Syenogranite is a fine to coarse grained intrusive igneous rock of the same general composition as granite. They are characteristically felsic. 

The feldspar component of syenogranite is predominantly alkaline in character (usually orthoclase). For example, the syenogranite in the Salmon Mountains in Idaho is pink to tan and composed of 45–55% alkali feldspar, 15–20% plagioclase, 15–20% quartz, 5–8% biotite, 3–5% hornblende, and accessory magnetite (Evans and Green, 2003).

Syenogranite is similar to syenite, however the major difference is its higher content of quartz (15-25%) usually at the expense of some alkali feldspar (45-50%), the domination of biotite over hornblende and the presence of muscovite and rutile as additional accessories in the syenogranite.

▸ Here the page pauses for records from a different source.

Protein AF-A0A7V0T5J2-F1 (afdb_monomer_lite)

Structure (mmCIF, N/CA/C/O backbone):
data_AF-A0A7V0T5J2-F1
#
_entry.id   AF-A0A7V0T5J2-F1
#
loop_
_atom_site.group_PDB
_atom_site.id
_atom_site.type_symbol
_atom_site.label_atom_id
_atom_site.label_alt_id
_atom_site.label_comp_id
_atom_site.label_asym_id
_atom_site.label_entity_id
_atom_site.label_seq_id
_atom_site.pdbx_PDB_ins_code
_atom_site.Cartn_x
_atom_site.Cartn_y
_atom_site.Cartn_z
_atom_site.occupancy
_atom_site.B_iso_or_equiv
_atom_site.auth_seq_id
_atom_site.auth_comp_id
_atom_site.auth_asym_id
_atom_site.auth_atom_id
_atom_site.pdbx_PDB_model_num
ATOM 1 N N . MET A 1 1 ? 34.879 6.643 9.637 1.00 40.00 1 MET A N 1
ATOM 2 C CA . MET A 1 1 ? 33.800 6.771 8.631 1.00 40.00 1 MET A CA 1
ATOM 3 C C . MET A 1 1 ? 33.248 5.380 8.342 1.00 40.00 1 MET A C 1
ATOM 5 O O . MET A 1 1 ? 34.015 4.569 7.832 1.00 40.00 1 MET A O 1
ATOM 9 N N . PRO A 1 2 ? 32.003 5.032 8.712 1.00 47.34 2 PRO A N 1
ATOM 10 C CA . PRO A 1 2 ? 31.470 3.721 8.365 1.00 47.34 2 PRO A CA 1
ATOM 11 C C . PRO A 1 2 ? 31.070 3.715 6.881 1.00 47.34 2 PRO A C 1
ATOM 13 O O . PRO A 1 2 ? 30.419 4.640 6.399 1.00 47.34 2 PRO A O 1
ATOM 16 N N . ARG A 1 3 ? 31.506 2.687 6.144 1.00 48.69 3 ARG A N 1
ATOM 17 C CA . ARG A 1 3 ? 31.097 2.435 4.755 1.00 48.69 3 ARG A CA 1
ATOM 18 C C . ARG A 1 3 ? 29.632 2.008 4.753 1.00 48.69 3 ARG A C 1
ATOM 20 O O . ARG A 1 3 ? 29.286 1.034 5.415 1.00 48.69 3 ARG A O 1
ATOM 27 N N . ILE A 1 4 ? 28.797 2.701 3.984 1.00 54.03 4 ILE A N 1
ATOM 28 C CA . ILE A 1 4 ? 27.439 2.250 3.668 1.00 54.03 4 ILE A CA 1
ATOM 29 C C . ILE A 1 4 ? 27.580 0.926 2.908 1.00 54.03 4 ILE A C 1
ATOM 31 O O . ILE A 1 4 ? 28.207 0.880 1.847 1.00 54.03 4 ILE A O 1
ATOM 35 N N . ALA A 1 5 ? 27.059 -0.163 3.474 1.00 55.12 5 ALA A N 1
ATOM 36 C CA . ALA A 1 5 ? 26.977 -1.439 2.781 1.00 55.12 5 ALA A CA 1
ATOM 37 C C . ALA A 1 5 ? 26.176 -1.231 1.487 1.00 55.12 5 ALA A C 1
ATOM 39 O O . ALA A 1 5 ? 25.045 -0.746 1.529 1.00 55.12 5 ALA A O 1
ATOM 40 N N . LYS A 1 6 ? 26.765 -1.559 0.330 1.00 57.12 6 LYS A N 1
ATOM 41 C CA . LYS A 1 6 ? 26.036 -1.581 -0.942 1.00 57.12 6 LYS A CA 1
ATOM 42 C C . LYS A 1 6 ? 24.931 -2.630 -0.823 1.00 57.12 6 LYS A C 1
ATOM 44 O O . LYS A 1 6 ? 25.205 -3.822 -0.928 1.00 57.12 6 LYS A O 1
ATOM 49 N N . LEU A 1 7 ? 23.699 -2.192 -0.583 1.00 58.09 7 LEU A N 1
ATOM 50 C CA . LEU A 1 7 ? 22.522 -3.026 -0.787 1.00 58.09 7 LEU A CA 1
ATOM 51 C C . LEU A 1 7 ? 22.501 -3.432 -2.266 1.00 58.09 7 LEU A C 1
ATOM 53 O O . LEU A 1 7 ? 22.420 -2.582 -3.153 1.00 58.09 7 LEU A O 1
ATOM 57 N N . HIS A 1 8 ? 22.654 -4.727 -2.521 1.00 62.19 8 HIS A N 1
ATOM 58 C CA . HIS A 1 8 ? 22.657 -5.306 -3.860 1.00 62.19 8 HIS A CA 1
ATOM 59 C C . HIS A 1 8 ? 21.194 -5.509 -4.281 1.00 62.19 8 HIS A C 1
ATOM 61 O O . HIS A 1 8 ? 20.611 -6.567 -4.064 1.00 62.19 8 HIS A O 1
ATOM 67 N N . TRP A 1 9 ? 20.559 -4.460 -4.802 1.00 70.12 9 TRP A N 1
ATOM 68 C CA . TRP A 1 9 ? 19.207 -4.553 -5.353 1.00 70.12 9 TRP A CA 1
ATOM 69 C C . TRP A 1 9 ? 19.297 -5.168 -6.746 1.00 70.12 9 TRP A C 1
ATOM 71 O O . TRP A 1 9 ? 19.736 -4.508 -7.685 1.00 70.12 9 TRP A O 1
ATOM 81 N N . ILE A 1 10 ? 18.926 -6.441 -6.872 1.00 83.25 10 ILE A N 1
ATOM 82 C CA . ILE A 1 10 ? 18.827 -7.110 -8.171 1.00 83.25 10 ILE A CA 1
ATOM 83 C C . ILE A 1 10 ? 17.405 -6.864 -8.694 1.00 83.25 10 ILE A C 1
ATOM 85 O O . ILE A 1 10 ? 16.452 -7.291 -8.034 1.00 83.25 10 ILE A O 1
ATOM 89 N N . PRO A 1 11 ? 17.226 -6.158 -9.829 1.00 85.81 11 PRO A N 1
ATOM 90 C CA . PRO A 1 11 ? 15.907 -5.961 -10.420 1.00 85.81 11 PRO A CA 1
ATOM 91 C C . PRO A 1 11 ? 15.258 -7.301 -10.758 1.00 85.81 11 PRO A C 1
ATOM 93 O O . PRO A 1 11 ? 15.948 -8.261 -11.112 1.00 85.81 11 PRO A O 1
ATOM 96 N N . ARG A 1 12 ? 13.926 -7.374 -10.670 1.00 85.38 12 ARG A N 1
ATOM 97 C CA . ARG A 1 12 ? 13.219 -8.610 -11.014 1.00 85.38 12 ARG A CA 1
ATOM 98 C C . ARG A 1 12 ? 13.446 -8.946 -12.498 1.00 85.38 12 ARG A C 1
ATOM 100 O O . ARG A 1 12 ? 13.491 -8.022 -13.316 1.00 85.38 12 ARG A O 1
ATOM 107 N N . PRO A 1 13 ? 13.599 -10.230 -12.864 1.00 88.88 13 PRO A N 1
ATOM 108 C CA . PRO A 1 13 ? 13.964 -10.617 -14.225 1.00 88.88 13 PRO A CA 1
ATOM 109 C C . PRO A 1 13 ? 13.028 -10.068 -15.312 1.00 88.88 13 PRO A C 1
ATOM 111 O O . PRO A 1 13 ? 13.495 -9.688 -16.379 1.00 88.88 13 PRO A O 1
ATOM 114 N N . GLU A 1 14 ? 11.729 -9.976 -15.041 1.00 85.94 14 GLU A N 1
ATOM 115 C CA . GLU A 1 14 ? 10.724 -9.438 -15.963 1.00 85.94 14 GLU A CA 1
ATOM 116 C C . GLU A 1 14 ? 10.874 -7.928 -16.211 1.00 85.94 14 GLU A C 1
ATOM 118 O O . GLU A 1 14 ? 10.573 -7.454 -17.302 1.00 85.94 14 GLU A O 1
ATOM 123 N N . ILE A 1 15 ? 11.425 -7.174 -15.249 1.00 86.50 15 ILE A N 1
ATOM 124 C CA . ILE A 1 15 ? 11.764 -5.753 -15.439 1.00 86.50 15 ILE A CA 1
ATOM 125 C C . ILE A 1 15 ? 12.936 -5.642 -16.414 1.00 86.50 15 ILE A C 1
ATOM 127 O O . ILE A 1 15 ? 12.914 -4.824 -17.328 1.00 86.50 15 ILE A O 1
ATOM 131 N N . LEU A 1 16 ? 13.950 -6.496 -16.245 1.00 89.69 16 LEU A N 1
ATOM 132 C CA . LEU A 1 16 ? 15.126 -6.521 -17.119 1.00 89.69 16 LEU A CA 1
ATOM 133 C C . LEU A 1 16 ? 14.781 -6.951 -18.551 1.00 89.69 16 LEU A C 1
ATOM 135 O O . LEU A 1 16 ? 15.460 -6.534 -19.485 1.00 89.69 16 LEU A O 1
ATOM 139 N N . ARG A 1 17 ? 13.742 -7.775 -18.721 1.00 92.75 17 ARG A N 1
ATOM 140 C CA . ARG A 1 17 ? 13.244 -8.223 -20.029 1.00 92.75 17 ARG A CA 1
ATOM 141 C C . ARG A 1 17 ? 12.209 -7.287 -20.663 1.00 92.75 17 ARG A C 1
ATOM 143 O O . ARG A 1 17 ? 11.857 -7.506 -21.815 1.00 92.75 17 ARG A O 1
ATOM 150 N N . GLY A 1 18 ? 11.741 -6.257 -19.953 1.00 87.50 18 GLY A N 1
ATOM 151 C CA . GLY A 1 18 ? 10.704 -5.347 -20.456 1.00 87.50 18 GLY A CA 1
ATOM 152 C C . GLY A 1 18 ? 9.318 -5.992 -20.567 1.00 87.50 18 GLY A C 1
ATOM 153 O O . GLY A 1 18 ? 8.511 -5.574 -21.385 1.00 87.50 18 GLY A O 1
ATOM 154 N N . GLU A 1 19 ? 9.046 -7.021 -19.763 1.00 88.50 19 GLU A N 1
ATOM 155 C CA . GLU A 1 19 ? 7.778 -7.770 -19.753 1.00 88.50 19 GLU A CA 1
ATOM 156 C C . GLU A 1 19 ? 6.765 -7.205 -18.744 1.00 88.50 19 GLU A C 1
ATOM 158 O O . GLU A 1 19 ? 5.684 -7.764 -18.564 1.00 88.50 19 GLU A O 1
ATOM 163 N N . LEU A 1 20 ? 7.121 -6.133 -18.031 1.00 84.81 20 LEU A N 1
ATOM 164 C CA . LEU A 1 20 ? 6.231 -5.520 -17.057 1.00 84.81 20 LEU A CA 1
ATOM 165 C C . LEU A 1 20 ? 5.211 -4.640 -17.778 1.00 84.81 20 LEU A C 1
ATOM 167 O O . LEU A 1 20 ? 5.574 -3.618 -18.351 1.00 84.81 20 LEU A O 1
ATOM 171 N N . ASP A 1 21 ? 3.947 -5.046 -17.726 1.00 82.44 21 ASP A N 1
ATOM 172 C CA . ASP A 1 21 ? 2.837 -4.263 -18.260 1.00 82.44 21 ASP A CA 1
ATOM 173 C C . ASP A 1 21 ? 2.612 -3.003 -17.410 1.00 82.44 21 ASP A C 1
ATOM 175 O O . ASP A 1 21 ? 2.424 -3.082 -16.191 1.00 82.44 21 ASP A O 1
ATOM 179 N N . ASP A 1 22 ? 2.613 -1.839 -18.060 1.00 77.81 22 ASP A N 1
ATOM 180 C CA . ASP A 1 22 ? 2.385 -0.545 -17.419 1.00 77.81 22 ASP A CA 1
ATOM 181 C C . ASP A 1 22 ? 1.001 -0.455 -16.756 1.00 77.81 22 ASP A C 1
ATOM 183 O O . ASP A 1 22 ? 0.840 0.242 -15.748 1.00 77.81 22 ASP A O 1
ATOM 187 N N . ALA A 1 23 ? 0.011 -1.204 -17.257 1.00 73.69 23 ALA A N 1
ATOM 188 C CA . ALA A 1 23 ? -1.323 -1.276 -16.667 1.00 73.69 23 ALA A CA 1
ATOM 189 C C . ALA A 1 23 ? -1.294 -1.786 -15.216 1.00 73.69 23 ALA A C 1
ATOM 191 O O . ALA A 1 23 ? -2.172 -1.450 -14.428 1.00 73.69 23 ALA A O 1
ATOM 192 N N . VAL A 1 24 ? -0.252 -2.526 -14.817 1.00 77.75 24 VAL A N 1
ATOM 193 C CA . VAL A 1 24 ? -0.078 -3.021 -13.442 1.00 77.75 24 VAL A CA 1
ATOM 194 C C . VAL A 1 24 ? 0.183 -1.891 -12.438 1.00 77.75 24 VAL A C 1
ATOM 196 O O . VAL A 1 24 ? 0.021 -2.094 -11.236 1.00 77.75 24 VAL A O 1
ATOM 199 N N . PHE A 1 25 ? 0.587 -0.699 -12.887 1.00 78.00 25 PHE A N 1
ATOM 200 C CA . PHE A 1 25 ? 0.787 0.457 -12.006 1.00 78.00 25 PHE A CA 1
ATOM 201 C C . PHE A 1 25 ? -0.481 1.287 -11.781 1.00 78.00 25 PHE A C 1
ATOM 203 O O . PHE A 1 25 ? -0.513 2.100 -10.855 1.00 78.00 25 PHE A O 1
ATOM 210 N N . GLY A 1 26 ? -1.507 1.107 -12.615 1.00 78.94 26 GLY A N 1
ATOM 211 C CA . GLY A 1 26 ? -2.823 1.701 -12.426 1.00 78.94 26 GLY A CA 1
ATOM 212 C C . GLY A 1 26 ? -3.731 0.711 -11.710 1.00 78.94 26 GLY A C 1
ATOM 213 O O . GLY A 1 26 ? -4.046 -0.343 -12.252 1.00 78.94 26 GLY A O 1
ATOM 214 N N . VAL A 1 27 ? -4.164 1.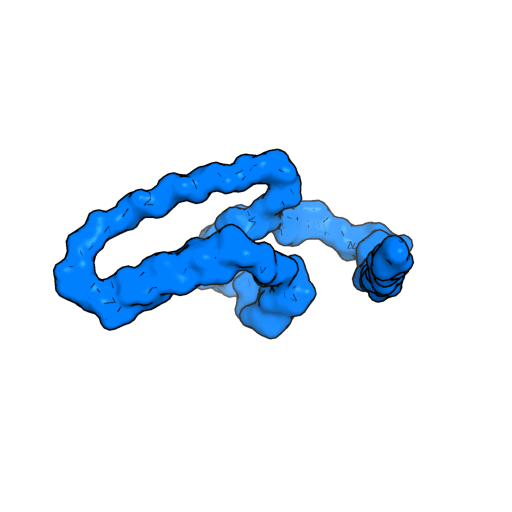037 -10.494 1.00 80.75 27 VAL A N 1
ATOM 215 C CA . VAL A 1 27 ? -5.163 0.212 -9.812 1.00 80.75 27 VAL A CA 1
ATOM 216 C C . VAL A 1 27 ? -6.560 0.551 -10.336 1.00 80.75 27 VAL A C 1
ATOM 218 O O . VAL A 1 27 ? -7.002 1.696 -10.267 1.00 80.75 27 VAL A O 1
ATOM 221 N N . ASP A 1 28 ? -7.259 -0.463 -10.841 1.00 86.31 28 ASP A N 1
ATOM 222 C CA . ASP A 1 28 ? -8.706 -0.435 -11.043 1.00 86.31 28 ASP A CA 1
ATOM 223 C C . ASP A 1 28 ? -9.363 -1.160 -9.864 1.00 86.31 28 ASP A C 1
ATOM 225 O O . ASP A 1 28 ? -9.325 -2.389 -9.759 1.00 86.31 28 ASP A O 1
ATOM 229 N N . PHE A 1 29 ? -9.933 -0.389 -8.938 1.00 86.50 29 PHE A N 1
ATOM 230 C CA . PHE A 1 29 ? -10.552 -0.947 -7.739 1.00 86.50 29 PHE A CA 1
ATOM 231 C C . PHE A 1 29 ? -11.797 -1.783 -8.046 1.00 86.50 29 PHE A C 1
ATOM 233 O O . PHE A 1 29 ? -12.051 -2.741 -7.319 1.00 86.50 29 PHE A O 1
ATOM 240 N N . GLU A 1 30 ? -12.550 -1.472 -9.104 1.00 90.62 30 GLU A N 1
ATOM 241 C CA . GLU A 1 30 ? -13.716 -2.267 -9.498 1.00 90.62 30 GLU A CA 1
ATOM 242 C C . GLU A 1 30 ? -13.259 -3.643 -9.983 1.00 90.62 30 GLU A C 1
ATOM 244 O O . GLU A 1 30 ? -13.705 -4.663 -9.457 1.00 90.62 30 GLU A O 1
ATOM 249 N N . ALA A 1 31 ? -12.263 -3.685 -10.871 1.00 88.38 31 ALA A N 1
ATOM 250 C CA . ALA A 1 31 ? -11.681 -4.941 -11.332 1.00 88.38 31 ALA A CA 1
ATOM 251 C C . ALA A 1 31 ? -11.087 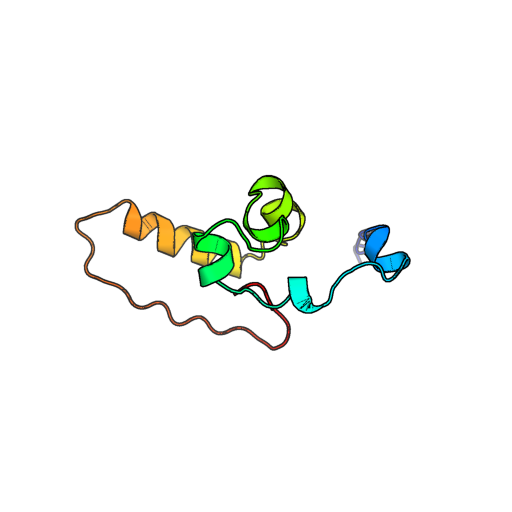-5.769 -10.178 1.00 88.38 31 ALA A C 1
ATOM 253 O O . ALA A 1 31 ? -11.219 -6.993 -10.168 1.00 88.38 31 ALA A O 1
ATOM 254 N N . VAL A 1 32 ? -10.450 -5.138 -9.186 1.00 88.00 32 VAL A N 1
ATOM 255 C CA . VAL A 1 32 ? -9.930 -5.839 -7.997 1.00 88.00 32 VAL A CA 1
ATOM 256 C C . VAL A 1 32 ? -11.062 -6.423 -7.152 1.00 88.00 32 VAL A C 1
ATOM 258 O O . VAL A 1 32 ? -10.986 -7.589 -6.766 1.00 88.00 32 VAL A O 1
ATOM 261 N N . VAL A 1 33 ? -12.124 -5.654 -6.897 1.00 89.62 33 VAL A N 1
ATOM 262 C CA . VAL A 1 33 ? -13.297 -6.117 -6.134 1.00 89.62 33 VAL A CA 1
ATOM 263 C C . VAL A 1 33 ? -14.002 -7.275 -6.845 1.00 89.62 33 VAL A C 1
ATOM 265 O O . VAL A 1 33 ? -14.416 -8.231 -6.193 1.00 89.62 33 VAL A O 1
ATOM 268 N N . GLU A 1 34 ? -14.085 -7.236 -8.175 1.00 93.56 34 GLU A N 1
ATOM 269 C CA . GLU A 1 34 ? -14.650 -8.315 -8.992 1.00 93.56 34 GLU A CA 1
ATOM 270 C C . GLU A 1 34 ? -13.701 -9.513 -9.190 1.00 93.56 34 GLU A C 1
ATOM 272 O O . GLU A 1 34 ? -14.088 -10.511 -9.800 1.00 93.56 34 GLU A O 1
ATOM 277 N N . GLY A 1 35 ? -12.453 -9.433 -8.713 1.00 89.25 35 GLY A N 1
ATOM 278 C CA . GLY A 1 35 ? -11.437 -10.473 -8.910 1.00 89.25 35 GLY A CA 1
ATOM 279 C C . GLY A 1 35 ? -10.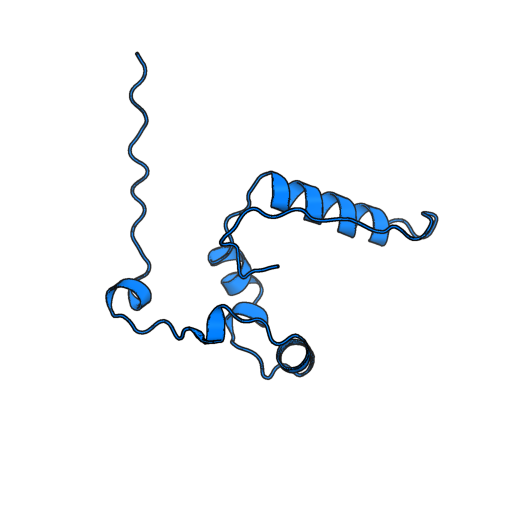907 -10.583 -10.346 1.00 89.25 35 GLY A C 1
ATOM 280 O O . GLY A 1 35 ? -10.312 -11.598 -10.702 1.00 89.25 35 GLY A O 1
ATOM 281 N N . LYS A 1 36 ? -11.119 -9.556 -11.174 1.00 89.25 36 LYS A N 1
ATOM 282 C CA . LYS A 1 36 ? -10.669 -9.450 -12.574 1.00 89.25 36 LYS A CA 1
ATOM 283 C C . LYS A 1 36 ? -9.404 -8.600 -12.748 1.00 89.25 36 LYS A C 1
ATOM 285 O O . LYS A 1 36 ? -8.875 -8.518 -13.852 1.00 89.25 36 LYS A O 1
ATOM 290 N N . GLY A 1 37 ? -8.942 -7.944 -11.684 1.00 85.44 37 GLY A N 1
ATOM 291 C CA . GLY A 1 37 ? -7.739 -7.116 -11.697 1.00 85.44 37 GLY A CA 1
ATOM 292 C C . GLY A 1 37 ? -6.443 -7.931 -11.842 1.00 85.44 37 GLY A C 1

Some syenogranite contain rare idiomorphic amphibole (Fe-hornblende and Fe-edenite), biotite (annite 25%-35%), plagioclase (An3), along with K-feldspar and quartz. (Mafti, 2001).

In the Sao Jose do Campestre Massif in Brazil, the syenogranite is a coarse-grained rock composed of microcline, quartz, hornblende, and rare clinopyroxene, together with allanite, as essential minerals (Benjamin et al., 1998).

See also
 syenite
 monzogranite
 granite

References
 Bley, Benjamin, Peter Christian Hackspacher, Elton Luizdantas, and William Randall Van Schmus. (1998) "Archean Accretion in the Sao Jose do Campestre Massif, Borborema Province, Northeast Brazil." Revista Brasileirade Geociencias, Vol. 28 
 Karl V. Evans and Gregory N. Green (2003) “Geological Map of the Salmon National Forest and Vicinity, East-Central Idaho.”  U.S. Department of the Interior, U. S. Geological Survey.
 Mafti, Mohammed Rashad H. (2001) "Age, Geochemistry and Origin of the Peraluminous A-Type Granitoids of the Ablah-Shuwas Pluton, Ablah Graben Arabian Shield." Faculty of Earth Sciences, King Abdulaziz University, Acta Mineralogica-Petrographica, Vol. 42, pp. 5–20.